═══ Dataset records ═══

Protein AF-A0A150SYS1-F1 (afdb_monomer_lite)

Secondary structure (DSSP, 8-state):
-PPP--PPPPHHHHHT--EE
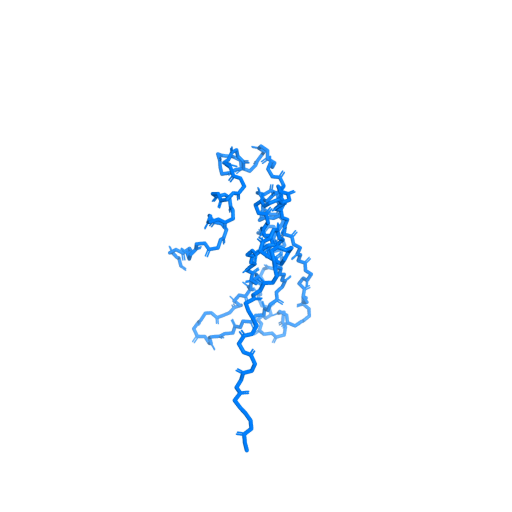EEEEE-S-GGGT--EEEEEEEEEGGGTEEEEEE---HHHHHHH-TT--HHHHHHHHHHHHHHHHT-GGG-GGGGS-HHHHHHHHHSPP--

Foldseek 3Di:
DDDPPPDDDPPVRVLFDKDKDFDWDDLDVVVVDIDGFWMWMDTPSVQATAIDGHDPVVVSCVVPVPDDVVVVVVVSVLLRCLRVLPCVNPPSSVDRNVSSVVVSPDDDPD

InterPro domains:
  IPR021398 Protein of unknown function DUF3037 [PF11236] (20-110)

Structure (mmCIF, N/CA/C/O backbone):
data_AF-A0A150SYS1-F1
#
_entry.id   AF-A0A150SYS1-F1
#
loop_
_atom_site.group_PDB
_atom_site.id
_atom_site.type_symbol
_atom_site.label_atom_id
_atom_site.label_alt_id
_atom_site.label_comp_id
_atom_site.label_asym_id
_atom_site.label_entity_id
_atom_site.label_seq_id
_atom_site.pdbx_PDB_ins_code
_atom_site.Cartn_x
_atom_site.Cartn_y
_atom_site.Cartn_z
_atom_site.occupancy
_atom_site.B_iso_or_equiv
_atom_site.auth_seq_id
_atom_site.auth_comp_id
_atom_site.auth_asym_id
_atom_site.auth_atom_id
_atom_site.pdbx_PDB_model_num
ATOM 1 N N . MET A 1 1 ? -43.144 2.748 -16.635 1.00 46.62 1 MET A N 1
ATOM 2 C CA . MET A 1 1 ? -41.766 2.988 -16.165 1.00 46.62 1 MET A CA 1
ATOM 3 C C . MET A 1 1 ? -41.873 3.291 -14.675 1.00 46.62 1 MET A C 1
ATOM 5 O O . MET A 1 1 ? -42.285 4.400 -14.359 1.00 46.62 1 MET A O 1
ATOM 9 N N . PRO A 1 2 ? -41.720 2.311 -13.765 1.00 41.84 2 PRO A N 1
ATOM 10 C CA . PRO A 1 2 ? -41.815 2.610 -12.344 1.00 41.84 2 PRO A CA 1
ATOM 11 C C . PRO A 1 2 ? -40.545 3.337 -11.883 1.00 41.84 2 PRO A C 1
ATOM 13 O O . PRO A 1 2 ? -39.466 3.139 -12.444 1.00 41.84 2 PRO A O 1
ATOM 16 N N . ALA A 1 3 ? -40.736 4.242 -10.927 1.00 53.97 3 ALA A N 1
ATOM 17 C CA . ALA A 1 3 ? -39.724 5.083 -10.299 1.00 53.97 3 ALA A CA 1
ATOM 18 C C . ALA A 1 3 ? -38.660 4.244 -9.559 1.00 53.97 3 ALA A C 1
ATOM 20 O O . ALA A 1 3 ? -38.944 3.103 -9.199 1.00 53.97 3 ALA A O 1
ATOM 21 N N . PRO A 1 4 ? -37.449 4.779 -9.315 1.00 53.19 4 PRO A N 1
ATOM 22 C CA . PRO A 1 4 ? -36.462 4.095 -8.492 1.00 53.19 4 PRO A CA 1
ATOM 23 C C . PRO A 1 4 ? -36.981 4.002 -7.054 1.00 53.19 4 PRO A C 1
ATOM 25 O O . PRO A 1 4 ? -37.290 5.021 -6.434 1.00 53.19 4 PRO A O 1
ATOM 28 N N . ASP A 1 5 ? -37.085 2.779 -6.539 1.00 56.59 5 ASP A N 1
ATOM 29 C CA . ASP A 1 5 ? -37.484 2.496 -5.164 1.00 56.59 5 ASP A CA 1
ATOM 30 C C . ASP A 1 5 ? -36.496 3.164 -4.194 1.00 56.59 5 ASP A C 1
ATOM 32 O O . ASP A 1 5 ? -35.390 2.683 -3.947 1.00 56.59 5 ASP A O 1
ATOM 36 N N . GLY A 1 6 ? -36.897 4.320 -3.664 1.00 57.78 6 GLY A N 1
ATOM 37 C CA . GLY A 1 6 ? -36.155 5.117 -2.693 1.00 57.78 6 GLY A CA 1
ATOM 38 C C . GLY A 1 6 ? -36.209 4.517 -1.294 1.00 57.78 6 GLY A C 1
ATOM 39 O O . GLY A 1 6 ? -36.698 5.162 -0.368 1.00 57.78 6 GLY A O 1
ATOM 40 N N . ASN A 1 7 ? -35.731 3.286 -1.120 1.00 57.59 7 ASN A N 1
ATOM 41 C CA . ASN A 1 7 ? -35.543 2.751 0.220 1.00 57.59 7 ASN A CA 1
ATOM 42 C C . ASN A 1 7 ? -34.231 3.312 0.807 1.00 57.59 7 ASN A C 1
ATOM 44 O O . ASN A 1 7 ? -33.166 3.031 0.250 1.00 57.59 7 ASN A O 1
ATOM 48 N N . PRO A 1 8 ? -34.260 4.085 1.911 1.00 56.75 8 PRO A N 1
ATOM 49 C CA . PRO A 1 8 ? -33.033 4.493 2.582 1.00 56.75 8 PRO A CA 1
ATOM 50 C C . PRO A 1 8 ? -32.280 3.245 3.080 1.00 56.75 8 PRO A C 1
ATOM 52 O O . PRO A 1 8 ? -32.924 2.250 3.444 1.00 56.75 8 PRO A O 1
ATOM 55 N N . PRO A 1 9 ? -30.933 3.264 3.098 1.00 56.44 9 PRO A N 1
ATOM 56 C CA . PRO A 1 9 ? -30.151 2.159 3.646 1.00 56.44 9 PRO A CA 1
ATOM 57 C C . PRO A 1 9 ? -30.648 1.849 5.062 1.00 56.44 9 PRO A C 1
ATOM 59 O O . PRO A 1 9 ? -30.876 2.760 5.864 1.00 56.44 9 PRO A O 1
ATOM 62 N N . ARG A 1 10 ? -30.895 0.568 5.367 1.00 55.69 10 ARG A N 1
ATOM 63 C CA . ARG A 1 10 ? -31.429 0.181 6.680 1.00 55.69 10 ARG A CA 1
ATOM 64 C C . ARG A 1 10 ? -30.379 0.528 7.738 1.00 55.69 10 ARG A C 1
ATOM 66 O O . ARG A 1 10 ? -29.187 0.461 7.473 1.00 55.69 10 ARG A O 1
ATOM 73 N N . ALA A 1 11 ? -30.787 0.850 8.966 1.00 55.31 11 ALA A N 1
ATOM 74 C CA . ALA A 1 11 ? -29.869 1.276 10.036 1.00 55.31 11 ALA A CA 1
ATOM 75 C C . ALA A 1 11 ? -28.717 0.282 10.346 1.00 55.31 11 ALA A C 1
ATOM 77 O O . ALA A 1 11 ? -27.696 0.684 10.895 1.00 55.31 11 ALA A O 1
ATOM 78 N N . ARG A 1 12 ? -28.854 -0.999 9.962 1.00 54.78 12 ARG A N 1
ATOM 79 C CA . ARG A 1 12 ? -27.773 -2.004 9.993 1.00 54.78 12 ARG A CA 1
ATOM 80 C C . ARG A 1 12 ? -26.711 -1.804 8.902 1.00 54.78 12 ARG A C 1
ATOM 82 O O . ARG A 1 12 ? -25.551 -2.080 9.160 1.00 54.78 12 ARG A O 1
ATOM 89 N N . ASP A 1 13 ? -27.086 -1.281 7.739 1.00 56.94 13 ASP A N 1
ATOM 90 C CA . ASP A 1 13 ? -26.188 -1.048 6.600 1.00 56.94 13 ASP A CA 1
ATOM 91 C C . ASP A 1 13 ? -25.290 0.175 6.844 1.00 56.94 13 ASP A C 1
ATOM 93 O O . ASP A 1 13 ? -24.120 0.183 6.478 1.00 56.94 13 ASP A O 1
ATOM 97 N N . ALA A 1 14 ? -25.810 1.193 7.541 1.00 58.81 14 ALA A N 1
ATOM 98 C CA . ALA A 1 14 ? -25.014 2.338 7.987 1.00 58.81 14 ALA A CA 1
ATOM 99 C C . ALA A 1 14 ? -24.042 1.974 9.126 1.00 58.81 14 ALA A C 1
ATOM 101 O O . ALA A 1 14 ? -22.978 2.580 9.248 1.00 58.81 14 ALA A O 1
ATOM 102 N N . ALA A 1 15 ? -24.393 0.977 9.949 1.00 64.12 15 ALA A N 1
ATOM 103 C CA . ALA A 1 15 ? -23.547 0.493 11.038 1.00 64.12 15 ALA A CA 1
ATOM 104 C C . ALA A 1 15 ? -22.316 -0.285 10.542 1.00 64.12 15 ALA A C 1
ATOM 106 O O . ALA A 1 15 ? -21.358 -0.414 11.291 1.00 64.12 15 ALA A O 1
ATOM 107 N N . ASP A 1 16 ? -22.318 -0.750 9.292 1.00 79.81 16 ASP A N 1
ATOM 108 C CA . ASP A 1 16 ? -21.210 -1.484 8.672 1.00 79.81 16 ASP A CA 1
ATOM 109 C C . ASP A 1 16 ? -20.600 -0.734 7.478 1.00 79.81 16 ASP A C 1
ATOM 111 O O . ASP A 1 16 ? -19.910 -1.333 6.654 1.00 79.81 16 ASP A O 1
ATOM 115 N N . ALA A 1 17 ? -20.827 0.581 7.380 1.00 88.12 17 ALA A N 1
ATOM 116 C CA . ALA A 1 17 ? -20.217 1.394 6.337 1.00 88.12 17 ALA A CA 1
ATOM 117 C C . ALA A 1 17 ? -18.685 1.255 6.373 1.00 88.12 17 ALA A C 1
ATOM 119 O O . ALA A 1 17 ? -18.046 1.334 7.432 1.00 88.12 17 ALA A O 1
ATOM 120 N N . PHE A 1 18 ? -18.107 1.027 5.199 1.00 93.44 18 PHE A N 1
ATOM 121 C CA . PHE A 1 18 ? -16.675 0.879 5.011 1.00 93.44 18 PHE A CA 1
ATOM 122 C C . PHE A 1 18 ? -16.217 1.720 3.826 1.00 93.44 18 PHE A C 1
ATOM 124 O O . PHE A 1 18 ? -16.915 1.843 2.820 1.00 93.44 18 PHE A O 1
ATOM 131 N N . ASP A 1 19 ? -15.010 2.248 3.952 1.00 94.69 19 ASP A N 1
ATOM 132 C CA . ASP A 1 19 ? -14.276 2.878 2.873 1.00 94.69 19 ASP A CA 1
ATOM 133 C C . ASP A 1 19 ? -13.247 1.887 2.338 1.00 94.69 19 ASP A C 1
ATOM 135 O O . ASP A 1 19 ? -12.708 1.051 3.072 1.00 94.69 19 ASP A O 1
ATOM 139 N N . TYR A 1 20 ? -12.962 1.965 1.043 1.00 96.62 20 TYR A N 1
ATOM 140 C CA . TYR A 1 20 ? -11.912 1.156 0.446 1.00 96.62 20 TYR A CA 1
ATOM 141 C C . TYR A 1 20 ? -11.166 1.916 -0.643 1.00 96.62 20 TYR A C 1
ATOM 143 O O . TYR A 1 20 ? -11.701 2.823 -1.281 1.00 96.62 20 TYR A O 1
ATOM 151 N N . ALA A 1 21 ? -9.925 1.507 -0.879 1.00 96.06 21 ALA A N 1
ATOM 152 C CA . ALA A 1 21 ? -9.102 2.013 -1.964 1.00 96.06 21 ALA A CA 1
ATOM 153 C C . ALA A 1 21 ? -8.381 0.871 -2.669 1.00 96.06 21 ALA A C 1
ATOM 155 O O . ALA A 1 21 ? -7.885 -0.058 -2.035 1.00 96.06 21 ALA A O 1
ATOM 156 N N . VAL A 1 22 ? -8.313 0.946 -3.996 1.00 96.31 22 VAL A N 1
ATOM 157 C CA . VAL A 1 22 ? -7.603 -0.038 -4.817 1.00 96.31 22 VAL A CA 1
ATOM 158 C C . VAL A 1 22 ? -6.139 0.368 -4.928 1.00 96.31 22 VAL A C 1
ATOM 160 O O . VAL A 1 22 ? -5.834 1.459 -5.410 1.00 96.31 22 VAL A O 1
ATOM 163 N N . LEU A 1 23 ? -5.239 -0.534 -4.545 1.00 95.25 23 LEU A N 1
ATOM 164 C CA . LEU A 1 23 ? -3.804 -0.372 -4.746 1.00 95.25 23 LEU A CA 1
ATOM 165 C C . LEU A 1 23 ? -3.456 -0.694 -6.196 1.00 95.25 23 LEU A C 1
ATOM 167 O O . LEU A 1 23 ? -3.881 -1.719 -6.744 1.00 95.25 23 LEU A O 1
ATOM 171 N N . ARG A 1 24 ? -2.680 0.188 -6.826 1.00 95.00 24 ARG A N 1
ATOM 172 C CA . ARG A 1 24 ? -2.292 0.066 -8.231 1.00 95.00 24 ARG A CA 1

═══

All lines above between those holding "ATOM 9 N N ." and "ATOM 22 C CA", inclusive, must be set down unchanged, and no other line may be included.

_Response:_
ATOM 9 N N . PRO A 1 2 ? -41.720 2.311 -13.765 1.00 41.84 2 PRO A N 1
ATOM 10 C CA . PRO A 1 2 ? -41.815 2.610 -12.344 1.00 41.84 2 PRO A CA 1
ATOM 11 C C . PRO A 1 2 ? -40.545 3.337 -11.883 1.00 41.84 2 PRO A C 1
ATOM 13 O O . PRO A 1 2 ? -39.466 3.139 -12.444 1.00 41.84 2 PRO A O 1
ATOM 16 N N . ALA A 1 3 ? -40.736 4.242 -10.927 1.00 53.97 3 ALA A N 1
ATOM 17 C CA . ALA A 1 3 ? -39.724 5.083 -10.299 1.00 53.97 3 ALA A CA 1
ATOM 18 C C . ALA A 1 3 ? -38.660 4.244 -9.559 1.00 53.97 3 ALA A C 1
ATOM 20 O O . ALA A 1 3 ? -38.944 3.103 -9.199 1.00 53.97 3 ALA A O 1
ATOM 21 N N . PRO A 1 4 ? -37.449 4.779 -9.315 1.00 53.19 4 PRO A N 1
ATOM 22 C CA . PRO A 1 4 ? -36.462 4.095 -8.492 1.00 53.19 4 PRO A CA 1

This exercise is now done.